Выбрать главу

Когда правительственный экспресс под торжественные звуки оркестра тронулся с места, Коля, позабыв и о Морском, и вообще обо всем на свете, радостно махал вслед и кричал «ура!» вместе со всеми. От облегчения, что все это, наконец, закончилось.

Решение о переносе столицы в Киев было принято еще зимой, и с тех пор у харьковчан не было ни одной свободной минуты. На всех протоколах, регулирующих организацию переезда, стоял гриф «секретно», однако в городе трудно было найти человека, не вовлеченного в описанные документами задачи и мероприятия. Все были при деле.

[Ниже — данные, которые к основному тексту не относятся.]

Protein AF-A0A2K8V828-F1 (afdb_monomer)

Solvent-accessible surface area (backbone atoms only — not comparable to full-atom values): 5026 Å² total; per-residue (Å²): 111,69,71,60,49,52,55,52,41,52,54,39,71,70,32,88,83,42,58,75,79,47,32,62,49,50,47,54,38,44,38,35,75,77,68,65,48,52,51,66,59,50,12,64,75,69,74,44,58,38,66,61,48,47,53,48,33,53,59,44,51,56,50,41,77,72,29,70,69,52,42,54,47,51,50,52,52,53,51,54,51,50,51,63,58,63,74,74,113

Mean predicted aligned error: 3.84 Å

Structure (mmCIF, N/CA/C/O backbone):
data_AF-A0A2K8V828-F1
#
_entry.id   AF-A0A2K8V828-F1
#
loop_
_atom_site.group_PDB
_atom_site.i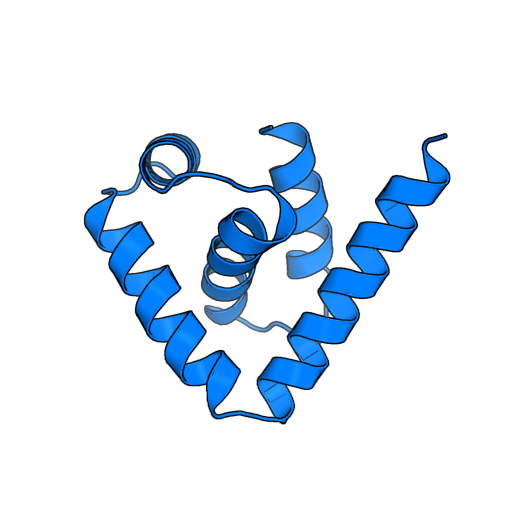d
_atom_site.type_symbol
_atom_site.label_atom_id
_atom_site.label_alt_id
_atom_site.label_comp_id
_atom_site.label_asym_id
_atom_site.label_entity_id
_atom_site.label_seq_id
_atom_site.pdbx_PDB_ins_code
_atom_site.Cartn_x
_atom_site.Cartn_y
_atom_site.Cartn_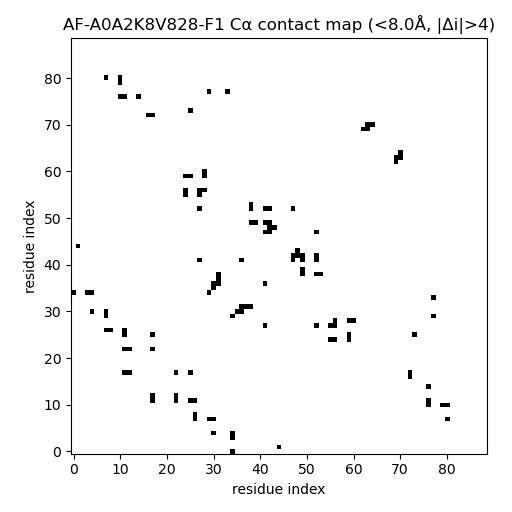z
_atom_site.occupancy
_atom_site.B_iso_or_equiv
_atom_site.auth_seq_id
_atom_site.auth_comp_id
_atom_site.auth_asym_id
_atom_site.auth_atom_id
_atom_site.pdbx_PDB_model_num
ATOM 1 N N . MET A 1 1 ? 5.499 -0.292 -14.244 1.00 82.00 1 MET A N 1
ATOM 2 C CA . MET A 1 1 ? 5.287 -0.443 -12.784 1.00 82.00 1 MET A CA 1
ATOM 3 C C . MET A 1 1 ? 4.589 0.773 -12.179 1.00 82.00 1 MET A C 1
ATOM 5 O O . MET A 1 1 ? 3.535 0.605 -11.586 1.00 82.00 1 MET A O 1
ATOM 9 N N . THR A 1 2 ? 5.095 1.990 -12.402 1.00 86.44 2 THR A N 1
ATOM 10 C CA . THR A 1 2 ? 4.544 3.255 -11.868 1.00 86.44 2 THR A CA 1
ATOM 11 C C . THR A 1 2 ? 3.038 3.443 -12.093 1.00 86.44 2 THR A C 1
ATOM 13 O O . THR A 1 2 ? 2.317 3.686 -11.137 1.00 86.44 2 THR A O 1
ATOM 16 N N . GLN A 1 3 ? 2.525 3.219 -13.310 1.00 88.00 3 GLN A N 1
ATOM 17 C CA . GLN A 1 3 ? 1.079 3.320 -13.586 1.00 88.00 3 GLN A CA 1
ATOM 18 C C . GLN A 1 3 ? 0.222 2.353 -12.748 1.00 88.00 3 GLN A C 1
ATOM 20 O O . GLN A 1 3 ? -0.890 2.695 -12.360 1.00 88.00 3 GLN A O 1
ATOM 25 N N . LYS A 1 4 ? 0.728 1.149 -12.435 1.00 90.00 4 LYS A N 1
ATOM 26 C CA . LYS A 1 4 ? 0.007 0.195 -11.575 1.00 90.00 4 LYS A CA 1
ATOM 27 C C . LYS A 1 4 ? -0.047 0.680 -10.123 1.00 90.00 4 LYS A C 1
ATOM 29 O O . LYS A 1 4 ? -1.039 0.424 -9.449 1.00 90.00 4 LYS A O 1
ATOM 34 N N . ILE A 1 5 ? 0.989 1.385 -9.662 1.00 91.94 5 ILE A N 1
ATOM 35 C CA . ILE A 1 5 ? 1.029 1.988 -8.323 1.00 91.94 5 ILE A CA 1
ATOM 36 C C . ILE A 1 5 ? 0.074 3.173 -8.235 1.00 91.94 5 ILE A C 1
ATOM 38 O O . ILE A 1 5 ? -0.637 3.264 -7.244 1.00 91.94 5 ILE A O 1
ATOM 42 N N . GLU A 1 6 ? -0.009 4.026 -9.260 1.00 92.88 6 GLU A N 1
ATOM 43 C CA . GLU A 1 6 ? -0.981 5.130 -9.261 1.00 92.88 6 GLU A CA 1
ATOM 44 C C . GLU A 1 6 ? -2.425 4.613 -9.241 1.00 92.88 6 GLU A C 1
ATOM 46 O O . GLU A 1 6 ? -3.207 5.049 -8.405 1.00 92.88 6 GLU A O 1
ATOM 51 N N . ARG A 1 7 ? -2.757 3.589 -10.040 1.00 91.31 7 ARG A N 1
ATOM 52 C CA . ARG A 1 7 ? -4.085 2.940 -9.978 1.00 91.31 7 ARG A CA 1
ATOM 53 C C . ARG A 1 7 ? -4.385 2.352 -8.596 1.00 91.31 7 ARG A C 1
ATOM 55 O O . ARG A 1 7 ? -5.482 2.488 -8.064 1.00 91.31 7 ARG A O 1
ATOM 62 N N . LEU A 1 8 ? -3.398 1.692 -7.989 1.00 92.62 8 LEU A N 1
ATOM 63 C CA . LEU A 1 8 ? -3.529 1.165 -6.631 1.00 92.62 8 LEU A CA 1
ATOM 64 C C . LEU A 1 8 ? -3.715 2.296 -5.608 1.00 92.62 8 LEU A C 1
ATOM 66 O O . LEU A 1 8 ? -4.509 2.161 -4.679 1.00 92.62 8 LEU A O 1
ATOM 70 N N . LYS A 1 9 ? -3.005 3.411 -5.783 1.00 93.62 9 LYS A N 1
ATOM 71 C CA . LYS A 1 9 ? -3.111 4.607 -4.949 1.00 93.62 9 LYS A CA 1
ATOM 72 C C . LYS A 1 9 ? -4.494 5.237 -5.058 1.00 93.62 9 LYS A C 1
ATOM 74 O O . LYS A 1 9 ? -5.088 5.493 -4.021 1.00 93.62 9 LYS A O 1
ATOM 79 N N . GLU A 1 10 ? -5.054 5.374 -6.256 1.00 92.62 10 GLU A N 1
ATOM 80 C CA . GLU A 1 10 ? -6.428 5.853 -6.466 1.00 92.62 10 GLU A CA 1
ATOM 81 C C . GLU A 1 10 ? -7.459 4.994 -5.720 1.00 92.62 10 GLU A C 1
ATOM 83 O O . GLU A 1 10 ? -8.344 5.522 -5.044 1.00 92.62 10 GLU A O 1
ATOM 88 N N . LEU A 1 11 ? -7.321 3.667 -5.766 1.00 91.50 11 LEU A N 1
ATOM 89 C CA . LEU A 1 11 ? -8.182 2.744 -5.017 1.00 91.50 11 LEU A CA 1
ATOM 90 C C . LEU A 1 11 ? -8.038 2.885 -3.498 1.00 91.50 11 LEU A C 1
ATOM 92 O O . LEU A 1 11 ? -9.028 2.866 -2.768 1.00 91.50 11 LEU A O 1
ATOM 96 N N . VAL A 1 12 ? -6.809 3.027 -3.002 1.00 92.81 12 VAL A N 1
ATOM 97 C CA . VAL A 1 12 ? -6.557 3.234 -1.569 1.00 92.81 12 VAL A CA 1
ATOM 98 C C . VAL A 1 12 ? -7.074 4.600 -1.113 1.00 92.81 12 VAL A C 1
ATOM 100 O O . VAL A 1 12 ? -7.642 4.706 -0.027 1.00 92.81 12 VAL A O 1
ATOM 103 N N . ASP A 1 13 ? -6.914 5.633 -1.938 1.00 91.56 13 ASP A N 1
ATOM 104 C CA . ASP A 1 13 ? -7.321 6.999 -1.626 1.00 91.56 13 ASP A CA 1
ATOM 105 C C . ASP A 1 13 ? -8.841 7.179 -1.644 1.00 91.56 13 ASP A C 1
ATOM 107 O O . ASP A 1 13 ? -9.365 7.896 -0.784 1.00 91.56 13 ASP A O 1
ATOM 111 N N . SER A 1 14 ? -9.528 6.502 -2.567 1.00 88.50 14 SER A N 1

Отъезжающие безостановочно грузили вещи, стараясь урвать в вагоне своего ведомства побольше места для личных целей в ущерб общественной собственности. Остающиеся спешили застолбить освободившиеся рабочие места и блага, в открытую нещадно ругаясь друг с другом и враг с врагом. ЖЭКи брали на учет жилплощадь, оставляемую отъезжающими, зорко следя, чтобы она была сдана городу, а не распихана по родственникам. Предприятия гигантскими темпами осваивали бюджет, который надо было брать сейчас, пока он еще выделялся по столичным меркам. Переводимые в Киев вузы и печатные издания добивались права оставить в Харькове свои окружные представительства. А преступный элемент — ясное дело — охотился на имущество, которое, как и положено при переездах обеспеченных граждан, аккумулировалось в одном месте, а значит, оказывалось в наиболее уязвимом положении. Лично Коле при этом доставалось вовсе не от преступников, которых взяли на себя более опытные сотрудники, а от мирного гражданского населения.

Вот, например, товарищ Елена Ивановна — старая большевичка, писательская жена и ужасная скандалистка. Собирая вещи, она обнаружила, что бóльшую их часть поела моль. И что вы думаете? Минуя участкового, отправилась прямиком в угрозыск, требуя наказать и обезвредить виновных. Кого? Варианты были разные. От застройщиков, якобы намеренно проложивших в стенах писательского дома изоляцию так, что в ней расплодились вредоносные насекомые, до знаменитого харьковского ветеринарного института, сотрудники которого «могли бы уже давно изобрести что-то полезное для борьбы с домашними вредителями, вместо того чтобы штаны за счет партии протирать». К счастью, у Коли имелись кое-какие связи в литературных кругах. Нашлись добрые люди со злыми языками, доложились супругу Елены Ивановны, тот с молененавистницей поговорил, и она в управление больше не приходила.

Или вот была история. Поступил сигнал, что из здания Всеукраинского центрального исполнительного комитета под шумок переезда изъяты три ковровые дорожки, гардины и позолоченные картинные рамы. С целью перепродажи и личной выгоды. Сигнал недвусмысленно подводил под подозрения завхоза, хотя тот давал честное большевистское, что никогда подобного имущества в глаза не видывал. «Честное слово — врать готово!» — хмыкнул тогда Игнат Павлович и поручил Коле разобраться. Причем, не столько с завхозом, сколько с пропажей, которую надлежало вернуть. Как минимум, потому что обокраденное здание товарищ Постышев собирался подарить пионерам. Должен был появиться огромный, красивый, первый в мире Дворец пионеров, и, хотя информация про эти планы держалась в тайне, все, кому положено, знали и сокрушались — как же ж это детей без положенных ковров оставили. Обыски ни к чему не привели, и, заодно, выяснилось, что донос написал сосед завхоза, претендующий на занимаемые подозреваемым две комнаты с балконом. Тогда Коля решил идти другим путем. Двое суток не спал, сражался с архивами. Благо, Света помогала, а с хорошей женой, как говорится, любое дело в радость. Да, да, именно с женой! Коля снова улыбнулся и немного покраснел. Но речь не об этом, а о будущем Дворце пионеров. Так вот, в журнале «Зодчество» за 1925 год нашлась статья об истории здания Дворянского собрания. И там черным по белому говорилось, что дорожки вынесли еще в гражданскую, рамы тогда же, видимо, не разобравшись, отправили на свалку вместе с крамольными портретами, а гардины сняли как буржуазное излишество уже в процессе перестройки здания под нужды ВУЦИК.

Или вот еще случай был…

— Мечтаешь? — на плечо Коле легла тяжелая рука незаметно подошедшего командира.

— Никак нет, — вздрогнул Николай. И как только Игнат Павлович вечно умудрялся так тихо подкрадываться? — Рад, что все обошлось без происшествий, потому немного расслабился.

— Да, обошлось, — задумчиво глядя вслед поезду проговорил Ткаченко. — Но расслабляться рано. Чует мое сердце, нам еще этот клятый Съезд писателей крови попьет. А он у нас до начала августа. Но на сегодня все. Свободен. Тем паче, я смотрю, тебя уже заждались.